● **WORK TASK**:
Within the records below, reproduce without change the lines from the line that has "ATOM 57 O O" through the line that has "ATOM 95 N N", and only those.

● **EXCERPTED DATA**:
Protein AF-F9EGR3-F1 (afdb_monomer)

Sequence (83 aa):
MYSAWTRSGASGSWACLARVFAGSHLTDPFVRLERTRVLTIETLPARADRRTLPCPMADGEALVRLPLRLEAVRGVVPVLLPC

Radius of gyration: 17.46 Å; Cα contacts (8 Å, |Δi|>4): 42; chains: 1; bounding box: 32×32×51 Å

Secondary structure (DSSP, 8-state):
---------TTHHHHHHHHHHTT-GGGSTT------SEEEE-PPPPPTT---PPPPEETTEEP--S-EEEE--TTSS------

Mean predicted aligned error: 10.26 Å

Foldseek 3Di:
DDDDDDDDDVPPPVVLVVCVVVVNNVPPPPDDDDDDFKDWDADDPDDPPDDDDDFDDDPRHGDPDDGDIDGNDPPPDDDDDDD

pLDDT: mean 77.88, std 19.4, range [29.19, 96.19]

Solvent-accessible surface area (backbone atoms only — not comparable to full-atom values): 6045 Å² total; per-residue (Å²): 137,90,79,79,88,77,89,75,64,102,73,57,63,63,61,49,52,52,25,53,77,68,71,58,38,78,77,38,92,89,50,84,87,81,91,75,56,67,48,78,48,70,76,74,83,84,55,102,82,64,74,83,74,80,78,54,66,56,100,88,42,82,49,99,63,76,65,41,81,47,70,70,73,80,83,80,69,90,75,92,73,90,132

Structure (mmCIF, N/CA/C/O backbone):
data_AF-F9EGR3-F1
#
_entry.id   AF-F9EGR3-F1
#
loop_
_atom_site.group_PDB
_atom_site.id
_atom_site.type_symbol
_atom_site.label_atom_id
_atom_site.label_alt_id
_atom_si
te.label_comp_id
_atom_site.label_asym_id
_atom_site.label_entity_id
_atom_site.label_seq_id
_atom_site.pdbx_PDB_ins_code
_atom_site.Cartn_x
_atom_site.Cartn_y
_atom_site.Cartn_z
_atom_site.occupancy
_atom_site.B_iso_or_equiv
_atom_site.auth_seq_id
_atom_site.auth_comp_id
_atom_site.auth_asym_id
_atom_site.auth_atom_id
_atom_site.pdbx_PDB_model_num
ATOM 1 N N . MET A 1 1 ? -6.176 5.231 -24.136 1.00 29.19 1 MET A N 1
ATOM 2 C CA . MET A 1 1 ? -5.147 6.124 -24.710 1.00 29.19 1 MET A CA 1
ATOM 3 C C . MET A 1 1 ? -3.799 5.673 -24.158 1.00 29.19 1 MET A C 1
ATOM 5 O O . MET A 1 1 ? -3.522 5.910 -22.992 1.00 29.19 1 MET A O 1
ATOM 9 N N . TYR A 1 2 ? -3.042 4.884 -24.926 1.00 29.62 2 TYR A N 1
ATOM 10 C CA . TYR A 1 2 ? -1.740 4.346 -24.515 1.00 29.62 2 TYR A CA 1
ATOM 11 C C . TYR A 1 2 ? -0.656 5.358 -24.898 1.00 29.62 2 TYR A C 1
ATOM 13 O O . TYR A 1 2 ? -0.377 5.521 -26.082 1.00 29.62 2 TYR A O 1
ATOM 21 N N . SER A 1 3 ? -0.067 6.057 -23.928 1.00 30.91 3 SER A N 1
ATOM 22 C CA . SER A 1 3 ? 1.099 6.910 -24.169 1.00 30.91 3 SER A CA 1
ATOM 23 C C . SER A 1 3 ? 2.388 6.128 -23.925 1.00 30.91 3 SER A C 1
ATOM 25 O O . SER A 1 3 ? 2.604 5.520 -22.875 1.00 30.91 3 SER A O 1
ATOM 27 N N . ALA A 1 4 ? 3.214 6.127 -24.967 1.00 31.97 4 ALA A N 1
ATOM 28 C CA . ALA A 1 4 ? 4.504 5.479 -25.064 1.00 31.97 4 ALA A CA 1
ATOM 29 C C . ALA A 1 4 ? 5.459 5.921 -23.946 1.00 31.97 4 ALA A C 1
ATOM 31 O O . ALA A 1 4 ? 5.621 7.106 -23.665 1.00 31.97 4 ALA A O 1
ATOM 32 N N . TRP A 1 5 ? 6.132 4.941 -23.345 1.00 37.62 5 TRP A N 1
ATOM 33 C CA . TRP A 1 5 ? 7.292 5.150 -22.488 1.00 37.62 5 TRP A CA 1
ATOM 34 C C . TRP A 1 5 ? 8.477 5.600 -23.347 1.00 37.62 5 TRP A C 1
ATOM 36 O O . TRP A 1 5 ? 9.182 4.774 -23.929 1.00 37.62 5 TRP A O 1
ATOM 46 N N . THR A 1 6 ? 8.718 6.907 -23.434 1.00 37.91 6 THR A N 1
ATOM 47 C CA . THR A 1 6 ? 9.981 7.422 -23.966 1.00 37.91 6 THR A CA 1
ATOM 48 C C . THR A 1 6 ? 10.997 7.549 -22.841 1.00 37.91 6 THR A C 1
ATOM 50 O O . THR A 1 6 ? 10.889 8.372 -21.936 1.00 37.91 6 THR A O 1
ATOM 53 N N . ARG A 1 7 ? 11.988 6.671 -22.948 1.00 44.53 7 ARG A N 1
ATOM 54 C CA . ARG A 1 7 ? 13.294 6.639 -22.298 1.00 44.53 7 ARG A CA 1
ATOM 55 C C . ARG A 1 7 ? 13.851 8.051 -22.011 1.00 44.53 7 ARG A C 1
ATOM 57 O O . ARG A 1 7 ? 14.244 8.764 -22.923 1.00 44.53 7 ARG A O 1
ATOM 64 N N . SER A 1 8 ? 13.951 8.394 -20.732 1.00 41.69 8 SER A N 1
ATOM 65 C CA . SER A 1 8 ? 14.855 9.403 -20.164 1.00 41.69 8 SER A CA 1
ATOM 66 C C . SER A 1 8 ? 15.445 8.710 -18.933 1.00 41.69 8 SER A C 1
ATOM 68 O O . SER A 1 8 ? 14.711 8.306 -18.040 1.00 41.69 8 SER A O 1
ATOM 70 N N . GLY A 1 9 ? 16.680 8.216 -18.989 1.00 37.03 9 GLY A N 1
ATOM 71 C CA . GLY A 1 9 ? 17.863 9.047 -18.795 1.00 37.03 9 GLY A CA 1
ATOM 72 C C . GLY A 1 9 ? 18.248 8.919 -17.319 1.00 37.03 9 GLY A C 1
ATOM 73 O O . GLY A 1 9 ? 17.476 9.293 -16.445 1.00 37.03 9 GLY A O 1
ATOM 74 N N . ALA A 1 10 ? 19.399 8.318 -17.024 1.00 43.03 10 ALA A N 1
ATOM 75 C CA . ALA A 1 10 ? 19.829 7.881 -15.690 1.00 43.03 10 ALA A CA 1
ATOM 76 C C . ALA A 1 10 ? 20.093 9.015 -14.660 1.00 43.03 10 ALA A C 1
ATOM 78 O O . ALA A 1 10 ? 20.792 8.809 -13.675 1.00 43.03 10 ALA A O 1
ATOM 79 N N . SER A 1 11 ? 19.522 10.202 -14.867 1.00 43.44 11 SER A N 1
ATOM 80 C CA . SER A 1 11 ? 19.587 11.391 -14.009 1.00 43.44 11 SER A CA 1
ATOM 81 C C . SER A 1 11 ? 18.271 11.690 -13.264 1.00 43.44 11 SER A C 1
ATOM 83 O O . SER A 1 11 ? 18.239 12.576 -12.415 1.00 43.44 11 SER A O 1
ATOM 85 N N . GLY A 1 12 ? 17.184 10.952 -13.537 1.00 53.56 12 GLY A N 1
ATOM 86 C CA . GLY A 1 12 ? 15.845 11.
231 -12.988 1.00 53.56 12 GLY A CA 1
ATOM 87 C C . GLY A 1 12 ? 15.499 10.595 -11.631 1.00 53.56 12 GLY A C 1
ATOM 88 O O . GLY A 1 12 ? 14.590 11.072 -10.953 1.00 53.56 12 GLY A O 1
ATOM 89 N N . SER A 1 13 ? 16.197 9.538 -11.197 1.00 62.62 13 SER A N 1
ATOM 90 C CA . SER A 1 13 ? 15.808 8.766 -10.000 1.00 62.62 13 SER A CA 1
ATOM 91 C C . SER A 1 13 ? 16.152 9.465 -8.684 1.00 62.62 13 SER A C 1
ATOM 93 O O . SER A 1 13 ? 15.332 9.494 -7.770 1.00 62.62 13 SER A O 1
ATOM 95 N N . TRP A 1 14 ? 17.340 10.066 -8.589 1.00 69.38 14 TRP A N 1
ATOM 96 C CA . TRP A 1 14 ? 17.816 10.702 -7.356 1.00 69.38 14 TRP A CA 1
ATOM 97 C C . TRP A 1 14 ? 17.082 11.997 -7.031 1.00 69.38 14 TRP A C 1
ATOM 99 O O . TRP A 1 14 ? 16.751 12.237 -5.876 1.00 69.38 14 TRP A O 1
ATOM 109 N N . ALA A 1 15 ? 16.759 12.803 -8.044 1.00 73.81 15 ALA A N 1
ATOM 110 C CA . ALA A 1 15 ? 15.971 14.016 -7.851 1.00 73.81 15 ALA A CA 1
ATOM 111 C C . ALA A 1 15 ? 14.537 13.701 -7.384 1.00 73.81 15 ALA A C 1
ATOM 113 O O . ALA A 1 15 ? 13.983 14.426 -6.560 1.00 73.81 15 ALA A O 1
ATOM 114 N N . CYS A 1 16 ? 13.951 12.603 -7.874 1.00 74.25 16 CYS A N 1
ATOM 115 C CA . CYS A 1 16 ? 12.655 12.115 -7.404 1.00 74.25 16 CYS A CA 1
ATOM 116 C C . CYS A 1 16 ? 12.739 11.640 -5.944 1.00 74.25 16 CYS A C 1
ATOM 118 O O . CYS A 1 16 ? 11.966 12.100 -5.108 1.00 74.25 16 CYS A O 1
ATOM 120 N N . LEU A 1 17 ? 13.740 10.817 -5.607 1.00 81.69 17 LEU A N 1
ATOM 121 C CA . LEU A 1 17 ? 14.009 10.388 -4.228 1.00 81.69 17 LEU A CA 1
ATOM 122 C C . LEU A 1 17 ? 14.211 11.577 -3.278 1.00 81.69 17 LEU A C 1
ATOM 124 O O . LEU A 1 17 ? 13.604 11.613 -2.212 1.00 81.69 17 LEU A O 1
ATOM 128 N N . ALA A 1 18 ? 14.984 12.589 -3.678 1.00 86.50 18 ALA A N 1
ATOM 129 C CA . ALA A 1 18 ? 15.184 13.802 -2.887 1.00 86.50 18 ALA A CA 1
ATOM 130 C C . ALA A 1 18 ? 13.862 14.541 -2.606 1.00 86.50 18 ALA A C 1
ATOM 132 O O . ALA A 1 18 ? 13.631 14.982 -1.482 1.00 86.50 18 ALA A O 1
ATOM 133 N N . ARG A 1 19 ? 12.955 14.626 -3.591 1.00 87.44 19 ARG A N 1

● **SOLUTION BELOW**:
ATOM 57 O O . ARG A 1 7 ? 14.244 8.764 -22.923 1.00 44.53 7 ARG A O 1
ATOM 64 N N . SER A 1 8 ? 13.951 8.394 -20.732 1.00 41.69 8 SER A N 1
ATOM 65 C CA . SER A 1 8 ? 14.855 9.403 -20.164 1.00 41.69 8 SER A CA 1
ATOM 66 C C . SER A 1 8 ? 15.445 8.710 -18.933 1.00 41.69 8 SER A C 1
ATOM 68 O O . SER A 1 8 ? 14.711 8.306 -18.040 1.00 41.69 8 SER A O 1
ATOM 70 N N . GLY A 1 9 ? 16.680 8.216 -18.989 1.00 37.03 9 GLY A N 1
ATOM 71 C CA . GLY A 1 9 ? 17.863 9.047 -18.795 1.00 37.03 9 GLY A CA 1
ATOM 72 C C . GLY A 1 9 ? 18.248 8.919 -17.319 1.00 37.03 9 GLY A C 1
ATOM 73 O O . GLY A 1 9 ? 17.476 9.293 -16.445 1.00 37.03 9 GLY A O 1
ATOM 74 N N . ALA A 1 10 ? 19.399 8.318 -17.024 1.00 43.03 10 ALA A N 1
ATOM 75 C CA . ALA A 1 10 ? 19.829 7.881 -15.690 1.00 43.03 10 ALA A CA 1
ATOM 76 C C . ALA A 1 10 ? 20.093 9.015 -14.660 1.00 43.03 10 ALA A C 1
ATOM 78 O O . ALA A 1 10 ? 20.792 8.809 -13.675 1.00 43.03 10 ALA A O 1
ATOM 79 N N . SER A 1 11 ? 19.522 10.202 -14.867 1.00 43.44 11 SER A N 1
ATOM 80 C CA . SER A 1 11 ? 19.587 11.391 -14.009 1.00 43.44 11 SER A CA 1
ATOM 81 C C . SER A 1 11 ? 18.271 11.690 -13.264 1.00 43.44 11 SER A C 1
ATOM 83 O O . SER A 1 11 ? 18.239 12.576 -12.415 1.00 43.44 11 SER A O 1
ATOM 85 N N . GLY A 1 12 ? 17.184 10.952 -13.537 1.00 53.56 12 GLY A N 1
ATOM 86 C CA . GLY A 1 12 ? 15.845 11.
231 -12.988 1.00 53.56 12 GLY A CA 1
ATOM 87 C C . GLY A 1 12 ? 15.499 10.595 -11.631 1.00 53.56 12 GLY A C 1
ATOM 88 O O . GLY A 1 12 ? 14.590 11.072 -10.953 1.00 53.56 12 GLY A O 1
ATOM 89 N N . SER A 1 13 ? 16.197 9.538 -11.197 1.00 62.62 13 SER A N 1
ATOM 90 C CA . SER A 1 13 ? 15.808 8.766 -10.000 1.00 62.62 13 SER A CA 1
ATOM 91 C C . SER A 1 13 ? 16.152 9.465 -8.684 1.00 62.62 13 SER A C 1
ATOM 93 O O . SER A 1 13 ? 15.332 9.494 -7.770 1.00 62.62 13 SER A O 1
ATOM 95 N N . TRP A 1 14 ? 17.340 10.066 -8.589 1.00 69.38 14 TRP A N 1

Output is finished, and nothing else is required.